What you return should be the lines from the first line of the records below through the line holding "Nearest PDB structures", unchanged.
=-=-=-=-=
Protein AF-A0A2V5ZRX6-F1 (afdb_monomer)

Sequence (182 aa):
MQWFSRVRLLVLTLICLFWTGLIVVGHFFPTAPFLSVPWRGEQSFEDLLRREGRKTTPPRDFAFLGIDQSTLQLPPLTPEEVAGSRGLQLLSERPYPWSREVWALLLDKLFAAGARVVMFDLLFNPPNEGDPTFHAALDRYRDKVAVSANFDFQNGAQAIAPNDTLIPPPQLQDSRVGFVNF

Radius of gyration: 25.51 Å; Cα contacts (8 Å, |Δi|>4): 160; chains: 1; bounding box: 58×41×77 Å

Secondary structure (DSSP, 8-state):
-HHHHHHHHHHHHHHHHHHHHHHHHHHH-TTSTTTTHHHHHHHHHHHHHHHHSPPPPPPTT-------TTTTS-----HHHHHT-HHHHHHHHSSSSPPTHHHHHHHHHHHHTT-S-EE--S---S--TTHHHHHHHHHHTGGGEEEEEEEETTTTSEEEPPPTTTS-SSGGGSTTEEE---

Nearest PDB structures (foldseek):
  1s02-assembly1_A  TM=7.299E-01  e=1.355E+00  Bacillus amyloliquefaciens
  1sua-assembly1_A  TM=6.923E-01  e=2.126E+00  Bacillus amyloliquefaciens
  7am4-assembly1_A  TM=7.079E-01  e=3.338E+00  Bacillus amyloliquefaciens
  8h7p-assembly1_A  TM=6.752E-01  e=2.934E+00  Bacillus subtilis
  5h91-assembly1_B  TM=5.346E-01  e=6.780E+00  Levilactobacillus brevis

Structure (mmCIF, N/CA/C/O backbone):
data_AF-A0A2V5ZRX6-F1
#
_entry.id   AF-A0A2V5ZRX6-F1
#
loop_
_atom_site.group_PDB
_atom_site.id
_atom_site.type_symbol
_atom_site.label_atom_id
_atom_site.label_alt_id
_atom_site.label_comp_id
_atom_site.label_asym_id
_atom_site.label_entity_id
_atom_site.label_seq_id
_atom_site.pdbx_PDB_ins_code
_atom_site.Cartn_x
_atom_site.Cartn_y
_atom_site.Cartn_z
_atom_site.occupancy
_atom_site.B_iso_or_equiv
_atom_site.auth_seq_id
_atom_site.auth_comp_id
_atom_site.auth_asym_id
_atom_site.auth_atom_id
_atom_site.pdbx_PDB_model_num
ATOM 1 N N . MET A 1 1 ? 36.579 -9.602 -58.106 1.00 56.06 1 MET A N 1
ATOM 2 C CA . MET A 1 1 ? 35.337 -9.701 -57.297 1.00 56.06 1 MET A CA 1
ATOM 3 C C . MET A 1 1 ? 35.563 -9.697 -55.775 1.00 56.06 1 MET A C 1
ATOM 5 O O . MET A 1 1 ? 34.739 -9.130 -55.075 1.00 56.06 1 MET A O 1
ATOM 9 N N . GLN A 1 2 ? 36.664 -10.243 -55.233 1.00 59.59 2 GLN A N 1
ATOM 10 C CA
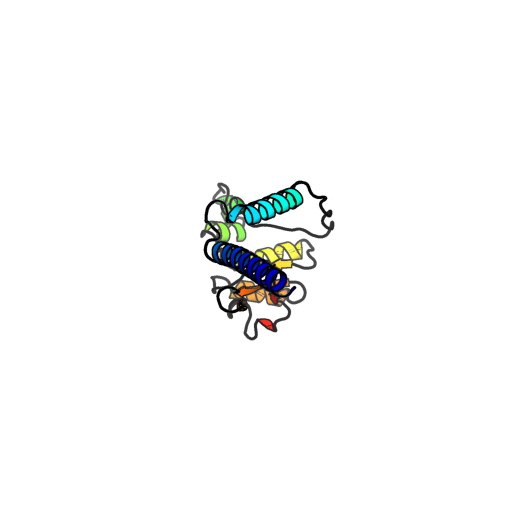 . GLN A 1 2 ? 36.886 -10.330 -53.771 1.00 59.59 2 GLN A CA 1
ATOM 11 C C . GLN A 1 2 ? 37.168 -8.988 -53.050 1.00 59.59 2 GLN A C 1
ATOM 13 O O . GLN A 1 2 ? 36.814 -8.840 -51.883 1.00 59.59 2 GLN A O 1
ATOM 18 N N . TRP A 1 3 ? 37.750 -7.990 -53.729 1.00 57.72 3 TRP A N 1
ATOM 19 C CA . TRP A 1 3 ? 38.071 -6.672 -53.147 1.00 57.72 3 TRP A CA 1
ATOM 20 C C . TRP A 1 3 ? 36.827 -5.903 -52.679 1.00 57.72 3 TRP A C 1
ATOM 22 O O . TRP A 1 3 ? 36.749 -5.469 -51.533 1.00 57.72 3 TRP A O 1
ATOM 32 N N . PHE A 1 4 ? 35.801 -5.824 -53.532 1.00 67.25 4 PHE A N 1
ATOM 33 C CA . PHE A 1 4 ? 34.531 -5.175 -53.197 1.00 67.25 4 PHE A CA 1
ATOM 34 C C . PHE A 1 4 ? 33.797 -5.871 -52.045 1.00 67.25 4 PHE A C 1
ATOM 36 O O . PHE A 1 4 ? 33.136 -5.205 -51.254 1.00 67.25 4 PHE A O 1
ATOM 43 N N . SER A 1 5 ? 33.950 -7.192 -51.905 1.00 71.81 5 SER A N 1
ATOM 44 C CA . SER A 1 5 ? 33.377 -7.945 -50.784 1.00 71.81 5 SER A CA 1
ATOM 45 C C . SER A 1 5 ? 34.058 -7.608 -49.456 1.00 71.81 5 SER A C 1
ATOM 47 O O . SER A 1 5 ? 33.370 -7.440 -48.456 1.00 71.81 5 SER A O 1
ATOM 49 N N . ARG A 1 6 ? 35.392 -7.474 -49.436 1.00 78.69 6 ARG A N 1
ATOM 50 C CA . ARG A 1 6 ? 36.153 -7.131 -48.220 1.00 78.69 6 ARG A CA 1
ATOM 51 C C . ARG A 1 6 ? 35.893 -5.698 -47.762 1.00 78.69 6 ARG A C 1
ATOM 53 O O . ARG A 1 6 ? 35.708 -5.470 -46.573 1.00 78.69 6 ARG A O 1
ATOM 60 N N . VAL A 1 7 ? 35.809 -4.753 -48.701 1.00 84.44 7 VAL A N 1
ATOM 61 C CA . VAL A 1 7 ? 35.469 -3.352 -48.398 1.00 84.44 7 VAL A CA 1
ATOM 62 C C . VAL A 1 7 ? 34.044 -3.239 -47.854 1.00 84.44 7 VAL A C 1
ATOM 64 O O . VAL A 1 7 ? 33.830 -2.568 -46.852 1.00 84.44 7 VAL A O 1
ATOM 67 N N . ARG A 1 8 ? 33.071 -3.945 -48.448 1.00 85.00 8 ARG A N 1
ATOM 68 C CA . ARG A 1 8 ? 31.693 -3.983 -47.926 1.00 85.00 8 ARG A CA 1
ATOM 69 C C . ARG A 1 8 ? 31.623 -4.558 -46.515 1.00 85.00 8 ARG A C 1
=-=-=-=-=
Problem solution:
Protein AF-A0A2V5ZRX6-F1 (afdb_monomer)

Sequence (182 aa):
MQWFSRVRLLVLTLICLFWTGLIVVGHFFPTAPFLSVPWRGEQSFEDLLRREGRKTTPPRDFAFLGIDQSTLQLPPLTPEEVAGSRGLQLLSERPYPWSREVWALLLDKLFAAGARVVMFDLLFNPPNEGDPTFHAALDRYRDKVAVSANFDFQNGAQAIAPNDTLIPPPQLQDSRVGFVNF

Radius of gyration: 25.51 Å; Cα contacts (8 Å, |Δi|>4): 160; chains: 1; bounding box: 58×41×77 Å

Secondary structure (DSSP, 8-state):
-HHHHHHHHHHHHHHHHHHHHHHHHHHH-TTSTTTTHHHHHHHHHHHHHHHHSPPPPPPTT-------TTTTS-----HHHHHT-HHHHHHHHSSSSPPTHHHHHHHHHHHHTT-S-EE--S---S--TTHHHHHHHHHHTGGGEEEEEEEETTTTSEEEPPPTTTS-SSGGGSTTEEE---

Nearest PDB structures (foldseek):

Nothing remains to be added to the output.